We’re also importing some other modules to interact with the filesystem and to help us compute some basic statistics…

[ ]:
%%capture

import os
import gym
import numpy as np
import pandas as pd
import schedgym.envs as deeprm
import schedgym.envs.base as base

from stable_baselines import PPO2 as PPO
from stable_baselines.common.vec_env import DummyVecEnv
from stable_baselines.common.policies import FeedForwardPolicy

We’re going to define some variables to match those of the paper. They are: * SLOTS: The number of job slots to choose from (the number of actions - 1 the agent can perform) * BACKLOG: The number of jobs we represent outside the job slots (this should be a multiple of the TIME_HORIZON, defined below) * TIME_LIMIT: The number of RL time steps before finishing an episode * The default workload in the environment creates a new job with probability 0.7. The experiments in the paper were performed with probability 0.3. So we copy the default workload and define the new probability

[ ]:
SLOTS: int = 10
BACKLOG: int = 60
TIME_LIMIT: int = 50
TIME_HORIZON: int = 20

workload = base.DEFAULT_WORKLOAD.copy()
workload['new_job_rate'] = .3

And since we’re not using the default arguments, we’re going to define a helper function to create new environments for us.

[ ]:
def setup_environment(envname, workload=None) -> deeprm.DeepRmEnv:
    kwargs = {
        'job_slots': SLOTS,
        'time_limit': TIME_LIMIT,
        'backlog_size': BACKLOG,
        'time_horizon': TIME_HORIZON,
        'use_raw_state': False,
    }
    if workload is not None:
        kwargs['workload'] = workload
    env: deeprm.DeepRmEnv = gym.make(
        envname, **kwargs
    )
    env.reset()

    return env

Now, the default PPO implementation in stable baselines uses a two-layer MLP with 64 nodes each, but we’re using 20 nodes, so we define a custom policy network to train our agent.

In the code below, pi corresponds to the policy network, while vf corresponds to the value function that is used as baseline function.

[ ]:
class CustomPolicy(FeedForwardPolicy):
    def __init__(self, *args, **kwargs):
        super(CustomPolicy, self).__init__(*args, **kwargs,
                                           net_arch=[dict(pi=[20],
                                                          vf=[20])],
                                           feature_extraction="mlp")
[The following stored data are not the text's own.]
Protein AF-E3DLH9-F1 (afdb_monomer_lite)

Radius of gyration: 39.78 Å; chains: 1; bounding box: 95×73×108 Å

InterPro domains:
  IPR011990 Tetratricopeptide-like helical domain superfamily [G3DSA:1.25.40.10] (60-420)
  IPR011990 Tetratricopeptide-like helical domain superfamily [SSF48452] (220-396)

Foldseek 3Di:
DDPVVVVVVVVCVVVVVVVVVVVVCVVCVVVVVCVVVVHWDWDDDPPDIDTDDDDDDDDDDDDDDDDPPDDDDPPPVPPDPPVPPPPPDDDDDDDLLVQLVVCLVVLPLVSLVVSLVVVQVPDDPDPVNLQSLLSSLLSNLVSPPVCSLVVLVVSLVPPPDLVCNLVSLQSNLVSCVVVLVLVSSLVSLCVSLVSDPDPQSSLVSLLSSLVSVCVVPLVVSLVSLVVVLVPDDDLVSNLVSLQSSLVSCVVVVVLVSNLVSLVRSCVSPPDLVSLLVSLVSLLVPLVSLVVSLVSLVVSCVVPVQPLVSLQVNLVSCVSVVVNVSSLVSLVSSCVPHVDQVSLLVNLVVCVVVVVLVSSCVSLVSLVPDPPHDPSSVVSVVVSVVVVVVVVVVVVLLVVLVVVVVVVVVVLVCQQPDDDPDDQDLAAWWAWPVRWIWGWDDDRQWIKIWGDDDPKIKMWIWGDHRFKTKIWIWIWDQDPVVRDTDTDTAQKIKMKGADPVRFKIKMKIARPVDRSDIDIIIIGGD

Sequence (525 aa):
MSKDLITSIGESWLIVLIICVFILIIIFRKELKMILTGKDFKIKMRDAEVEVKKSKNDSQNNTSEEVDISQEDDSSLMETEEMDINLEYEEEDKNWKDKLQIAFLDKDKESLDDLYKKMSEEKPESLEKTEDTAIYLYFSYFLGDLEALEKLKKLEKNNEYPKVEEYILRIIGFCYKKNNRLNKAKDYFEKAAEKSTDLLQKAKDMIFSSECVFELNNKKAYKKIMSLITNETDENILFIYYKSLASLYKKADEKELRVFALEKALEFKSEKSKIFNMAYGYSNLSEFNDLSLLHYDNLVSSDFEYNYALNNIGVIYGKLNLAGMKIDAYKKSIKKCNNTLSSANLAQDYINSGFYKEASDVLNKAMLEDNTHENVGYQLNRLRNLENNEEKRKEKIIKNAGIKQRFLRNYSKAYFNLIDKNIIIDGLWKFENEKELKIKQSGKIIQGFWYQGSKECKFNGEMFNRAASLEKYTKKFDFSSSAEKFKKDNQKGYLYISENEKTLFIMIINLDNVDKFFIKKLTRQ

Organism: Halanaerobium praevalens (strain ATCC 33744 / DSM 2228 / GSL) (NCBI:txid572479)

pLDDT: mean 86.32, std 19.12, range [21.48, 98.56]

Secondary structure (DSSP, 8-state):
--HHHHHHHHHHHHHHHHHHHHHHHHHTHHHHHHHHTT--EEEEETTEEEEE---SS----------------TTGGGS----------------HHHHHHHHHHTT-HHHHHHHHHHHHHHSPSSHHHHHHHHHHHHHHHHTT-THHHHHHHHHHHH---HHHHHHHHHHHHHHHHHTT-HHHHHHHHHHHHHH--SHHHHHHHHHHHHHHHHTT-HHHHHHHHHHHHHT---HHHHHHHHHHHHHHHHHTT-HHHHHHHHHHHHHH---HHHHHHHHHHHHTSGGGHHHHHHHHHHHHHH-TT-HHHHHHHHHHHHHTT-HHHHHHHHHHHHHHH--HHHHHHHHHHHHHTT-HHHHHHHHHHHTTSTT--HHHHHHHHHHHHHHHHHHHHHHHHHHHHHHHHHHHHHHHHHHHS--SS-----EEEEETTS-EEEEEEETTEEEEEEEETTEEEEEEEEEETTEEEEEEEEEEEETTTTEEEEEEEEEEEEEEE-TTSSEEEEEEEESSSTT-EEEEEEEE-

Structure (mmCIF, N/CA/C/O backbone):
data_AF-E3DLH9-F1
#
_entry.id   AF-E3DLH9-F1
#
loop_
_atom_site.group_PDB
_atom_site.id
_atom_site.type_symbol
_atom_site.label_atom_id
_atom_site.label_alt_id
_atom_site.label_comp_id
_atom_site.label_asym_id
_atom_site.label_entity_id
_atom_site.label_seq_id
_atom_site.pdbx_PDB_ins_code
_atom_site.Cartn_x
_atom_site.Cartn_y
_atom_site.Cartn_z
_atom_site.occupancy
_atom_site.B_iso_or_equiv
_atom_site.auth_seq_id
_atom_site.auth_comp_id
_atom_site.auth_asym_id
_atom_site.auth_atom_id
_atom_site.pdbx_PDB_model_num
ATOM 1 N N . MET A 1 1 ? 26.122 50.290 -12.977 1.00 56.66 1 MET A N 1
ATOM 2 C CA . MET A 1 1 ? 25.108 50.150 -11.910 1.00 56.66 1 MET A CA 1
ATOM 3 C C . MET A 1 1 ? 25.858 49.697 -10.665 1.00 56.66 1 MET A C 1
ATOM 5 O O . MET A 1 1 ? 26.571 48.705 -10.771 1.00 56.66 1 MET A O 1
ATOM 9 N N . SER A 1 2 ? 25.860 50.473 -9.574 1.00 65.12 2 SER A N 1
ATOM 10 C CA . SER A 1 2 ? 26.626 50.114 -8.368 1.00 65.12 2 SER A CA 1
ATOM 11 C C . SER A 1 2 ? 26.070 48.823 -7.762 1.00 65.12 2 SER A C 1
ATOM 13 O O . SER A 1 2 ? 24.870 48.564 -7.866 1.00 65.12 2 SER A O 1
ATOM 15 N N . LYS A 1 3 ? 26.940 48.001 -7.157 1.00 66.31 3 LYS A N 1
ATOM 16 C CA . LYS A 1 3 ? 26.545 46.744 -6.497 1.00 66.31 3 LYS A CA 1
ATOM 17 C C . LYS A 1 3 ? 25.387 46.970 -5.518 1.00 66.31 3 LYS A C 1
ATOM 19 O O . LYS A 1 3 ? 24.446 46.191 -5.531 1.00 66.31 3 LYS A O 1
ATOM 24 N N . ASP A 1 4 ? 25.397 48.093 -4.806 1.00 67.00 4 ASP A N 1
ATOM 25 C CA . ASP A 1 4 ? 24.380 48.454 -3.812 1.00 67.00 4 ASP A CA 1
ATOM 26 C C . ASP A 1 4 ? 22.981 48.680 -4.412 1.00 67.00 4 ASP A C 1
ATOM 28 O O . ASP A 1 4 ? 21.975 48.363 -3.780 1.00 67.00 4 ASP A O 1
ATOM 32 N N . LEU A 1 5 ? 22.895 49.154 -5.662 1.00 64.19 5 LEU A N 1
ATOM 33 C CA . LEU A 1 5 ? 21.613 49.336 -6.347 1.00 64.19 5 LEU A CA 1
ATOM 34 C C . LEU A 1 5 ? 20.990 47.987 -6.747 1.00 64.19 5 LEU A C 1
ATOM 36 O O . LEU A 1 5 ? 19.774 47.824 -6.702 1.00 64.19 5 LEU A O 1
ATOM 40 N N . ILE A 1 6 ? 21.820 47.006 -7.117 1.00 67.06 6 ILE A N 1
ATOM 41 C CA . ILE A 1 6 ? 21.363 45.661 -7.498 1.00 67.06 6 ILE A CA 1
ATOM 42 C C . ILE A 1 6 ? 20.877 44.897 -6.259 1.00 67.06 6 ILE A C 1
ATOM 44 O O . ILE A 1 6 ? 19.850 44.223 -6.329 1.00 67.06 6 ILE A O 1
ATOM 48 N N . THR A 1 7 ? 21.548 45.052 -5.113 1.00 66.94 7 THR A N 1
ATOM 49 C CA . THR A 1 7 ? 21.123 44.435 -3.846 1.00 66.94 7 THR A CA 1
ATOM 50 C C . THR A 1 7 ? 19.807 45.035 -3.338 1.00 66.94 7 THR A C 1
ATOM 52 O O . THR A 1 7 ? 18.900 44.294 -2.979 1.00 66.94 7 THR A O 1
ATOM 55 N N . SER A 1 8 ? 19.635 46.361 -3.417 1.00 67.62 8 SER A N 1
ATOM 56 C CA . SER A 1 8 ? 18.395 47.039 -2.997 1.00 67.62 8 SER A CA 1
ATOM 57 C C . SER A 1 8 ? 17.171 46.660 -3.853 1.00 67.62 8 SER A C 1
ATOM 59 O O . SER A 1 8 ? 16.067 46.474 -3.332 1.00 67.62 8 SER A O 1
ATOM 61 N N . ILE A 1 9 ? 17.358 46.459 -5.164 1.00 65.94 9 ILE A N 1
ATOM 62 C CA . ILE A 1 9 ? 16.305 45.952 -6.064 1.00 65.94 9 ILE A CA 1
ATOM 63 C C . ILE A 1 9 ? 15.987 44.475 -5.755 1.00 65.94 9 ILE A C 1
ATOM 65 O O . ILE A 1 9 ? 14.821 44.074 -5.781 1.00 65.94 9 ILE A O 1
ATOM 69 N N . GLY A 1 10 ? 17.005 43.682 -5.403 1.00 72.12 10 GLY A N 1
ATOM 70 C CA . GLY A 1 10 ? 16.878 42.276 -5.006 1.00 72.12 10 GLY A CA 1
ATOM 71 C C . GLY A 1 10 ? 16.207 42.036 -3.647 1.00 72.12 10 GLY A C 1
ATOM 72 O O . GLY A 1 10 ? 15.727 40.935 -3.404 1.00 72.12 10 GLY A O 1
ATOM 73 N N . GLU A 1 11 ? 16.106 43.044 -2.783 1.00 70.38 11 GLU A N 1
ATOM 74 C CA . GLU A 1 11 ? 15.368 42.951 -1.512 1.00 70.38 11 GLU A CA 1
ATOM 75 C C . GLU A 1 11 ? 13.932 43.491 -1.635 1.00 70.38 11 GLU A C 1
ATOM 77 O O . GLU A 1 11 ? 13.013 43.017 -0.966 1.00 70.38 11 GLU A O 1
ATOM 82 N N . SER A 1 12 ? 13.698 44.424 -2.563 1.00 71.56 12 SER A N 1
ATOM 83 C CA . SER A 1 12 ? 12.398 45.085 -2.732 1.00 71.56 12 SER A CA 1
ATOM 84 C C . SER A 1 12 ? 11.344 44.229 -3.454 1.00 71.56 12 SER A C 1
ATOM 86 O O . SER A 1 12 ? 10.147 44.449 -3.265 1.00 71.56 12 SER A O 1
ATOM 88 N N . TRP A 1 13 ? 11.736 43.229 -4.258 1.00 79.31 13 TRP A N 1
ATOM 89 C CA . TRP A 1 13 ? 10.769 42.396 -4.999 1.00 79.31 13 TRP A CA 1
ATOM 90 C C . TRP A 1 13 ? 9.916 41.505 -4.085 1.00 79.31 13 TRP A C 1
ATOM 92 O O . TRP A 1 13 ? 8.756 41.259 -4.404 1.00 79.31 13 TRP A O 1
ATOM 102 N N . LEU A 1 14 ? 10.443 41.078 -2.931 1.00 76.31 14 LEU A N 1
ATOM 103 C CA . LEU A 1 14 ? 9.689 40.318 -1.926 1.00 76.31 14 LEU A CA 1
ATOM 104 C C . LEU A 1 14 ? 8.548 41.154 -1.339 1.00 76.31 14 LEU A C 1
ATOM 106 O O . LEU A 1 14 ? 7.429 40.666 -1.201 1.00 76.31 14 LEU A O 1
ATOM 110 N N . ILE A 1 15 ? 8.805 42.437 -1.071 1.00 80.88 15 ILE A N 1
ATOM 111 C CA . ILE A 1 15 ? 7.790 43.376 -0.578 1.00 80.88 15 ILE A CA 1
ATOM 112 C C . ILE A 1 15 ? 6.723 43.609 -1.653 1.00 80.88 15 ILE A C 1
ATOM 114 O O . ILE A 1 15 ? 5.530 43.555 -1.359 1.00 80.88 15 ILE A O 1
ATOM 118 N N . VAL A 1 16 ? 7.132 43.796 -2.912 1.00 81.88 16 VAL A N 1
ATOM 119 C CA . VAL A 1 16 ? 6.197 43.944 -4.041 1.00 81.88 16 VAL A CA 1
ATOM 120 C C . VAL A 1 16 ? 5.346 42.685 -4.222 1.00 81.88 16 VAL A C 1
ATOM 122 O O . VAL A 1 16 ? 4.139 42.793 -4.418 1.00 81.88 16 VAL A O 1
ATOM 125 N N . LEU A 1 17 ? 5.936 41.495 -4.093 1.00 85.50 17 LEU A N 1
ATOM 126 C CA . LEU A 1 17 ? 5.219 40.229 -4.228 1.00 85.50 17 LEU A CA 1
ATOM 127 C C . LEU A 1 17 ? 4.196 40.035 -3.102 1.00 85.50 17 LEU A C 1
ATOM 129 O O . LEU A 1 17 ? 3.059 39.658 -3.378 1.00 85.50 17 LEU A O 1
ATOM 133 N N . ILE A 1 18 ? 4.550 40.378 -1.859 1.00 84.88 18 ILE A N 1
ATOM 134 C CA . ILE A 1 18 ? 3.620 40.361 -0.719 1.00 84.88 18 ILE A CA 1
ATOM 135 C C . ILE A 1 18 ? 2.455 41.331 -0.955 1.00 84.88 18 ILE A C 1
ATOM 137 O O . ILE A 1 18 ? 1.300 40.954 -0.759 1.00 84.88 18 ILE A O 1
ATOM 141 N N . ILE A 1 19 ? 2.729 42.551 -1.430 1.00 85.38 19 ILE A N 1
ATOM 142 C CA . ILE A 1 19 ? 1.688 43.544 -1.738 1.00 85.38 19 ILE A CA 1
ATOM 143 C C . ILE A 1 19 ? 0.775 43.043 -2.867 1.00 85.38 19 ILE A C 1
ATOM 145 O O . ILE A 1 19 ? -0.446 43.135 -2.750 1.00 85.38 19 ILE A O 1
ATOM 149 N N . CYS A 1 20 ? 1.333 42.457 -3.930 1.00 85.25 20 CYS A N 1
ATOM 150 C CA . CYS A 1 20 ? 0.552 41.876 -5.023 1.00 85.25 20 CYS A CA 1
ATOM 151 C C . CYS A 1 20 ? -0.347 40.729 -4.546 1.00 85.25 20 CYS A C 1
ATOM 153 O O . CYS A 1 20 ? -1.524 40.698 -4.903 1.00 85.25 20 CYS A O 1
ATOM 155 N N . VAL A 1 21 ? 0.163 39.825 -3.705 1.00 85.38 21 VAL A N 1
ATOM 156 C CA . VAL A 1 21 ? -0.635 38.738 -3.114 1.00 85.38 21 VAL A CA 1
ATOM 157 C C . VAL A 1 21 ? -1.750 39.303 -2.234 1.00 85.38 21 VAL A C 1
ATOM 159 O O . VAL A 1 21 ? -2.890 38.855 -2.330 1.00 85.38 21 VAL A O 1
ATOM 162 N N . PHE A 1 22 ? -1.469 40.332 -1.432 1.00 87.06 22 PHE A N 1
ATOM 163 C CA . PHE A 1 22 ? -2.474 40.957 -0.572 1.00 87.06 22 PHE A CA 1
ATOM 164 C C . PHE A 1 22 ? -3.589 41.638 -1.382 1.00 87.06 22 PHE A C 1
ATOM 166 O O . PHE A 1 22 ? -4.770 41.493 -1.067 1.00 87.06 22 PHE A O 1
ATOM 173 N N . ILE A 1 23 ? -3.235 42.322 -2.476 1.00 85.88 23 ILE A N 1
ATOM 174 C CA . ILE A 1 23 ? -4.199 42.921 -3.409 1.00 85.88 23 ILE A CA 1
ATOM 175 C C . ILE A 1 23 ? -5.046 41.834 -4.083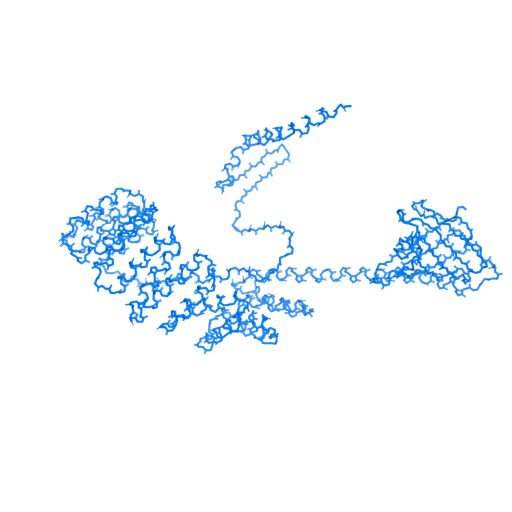 1.00 85.88 23 ILE A C 1
ATOM 177 O O . ILE A 1 23 ? -6.265 41.983 -4.161 1.00 85.88 23 ILE A O 1
ATOM 181 N N . LEU A 1 24 ? -4.441 40.720 -4.510 1.00 78.50 24 LEU A N 1
ATOM 182 C CA . LEU A 1 24 ? -5.171 39.585 -5.082 1.00 78.50 24 LEU A CA 1
ATOM 183 C C . LEU A 1 24 ? -6.152 38.978 -4.071 1.00 78.50 24 LEU A C 1
ATOM 185 O O . LEU A 1 24 ? -7.307 38.746 -4.418 1.00 78.50 24 LEU A O 1
ATOM 189 N N . ILE A 1 25 ? -5.749 38.802 -2.810 1.00 80.06 25 ILE A N 1
ATOM 190 C CA . ILE A 1 25 ? -6.643 38.311 -1.750 1.00 80.06 25 ILE A CA 1
ATOM 191 C C . ILE A 1 25 ? -7.827 39.263 -1.545 1.00 80.06 25 ILE A C 1
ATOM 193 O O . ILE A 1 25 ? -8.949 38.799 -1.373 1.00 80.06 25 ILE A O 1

With all that, we can instantiate our learner.

[ ]:
env = setup_environment('DeepRM-v0', workload)
env = DummyVecEnv([lambda: env])
model = PPO(CustomPolicy, env, verbose=1,
            learning_rate=5e-4, ent_coef=0.01)

With all these definitions, we can now run our training loop.

The experiments in the paper ran for 1000 epochs, but that’d take too much time, so we’re going to limit ourselves to a hundred.

You will notice that we define an epoch as 10000 time steps. This is equivalent to the number of interactions with the environment DeepRM counts as one epoch.

After each epoch, we save a snapshot of the model so that we can evaluate its performance. We should see ever improving, albeit noisy, performance.

[ ]:
total_epochs = 250
timesteps_in_epoch = 1000
for i in range(total_epochs):
    print(f'\rRunning training epoch: {i}/{total_epochs}', end='')
    model.learn(total_timesteps=timesteps_in_epoch,
                reset_num_timesteps=(i == 0),
                log_interval=150)
    model.save(f'ppo_deeprm-{i}')

model.save('ppo_deeprm')
Running training epoch: 249/250

So now we have all intermediate sets of parameters. Nice!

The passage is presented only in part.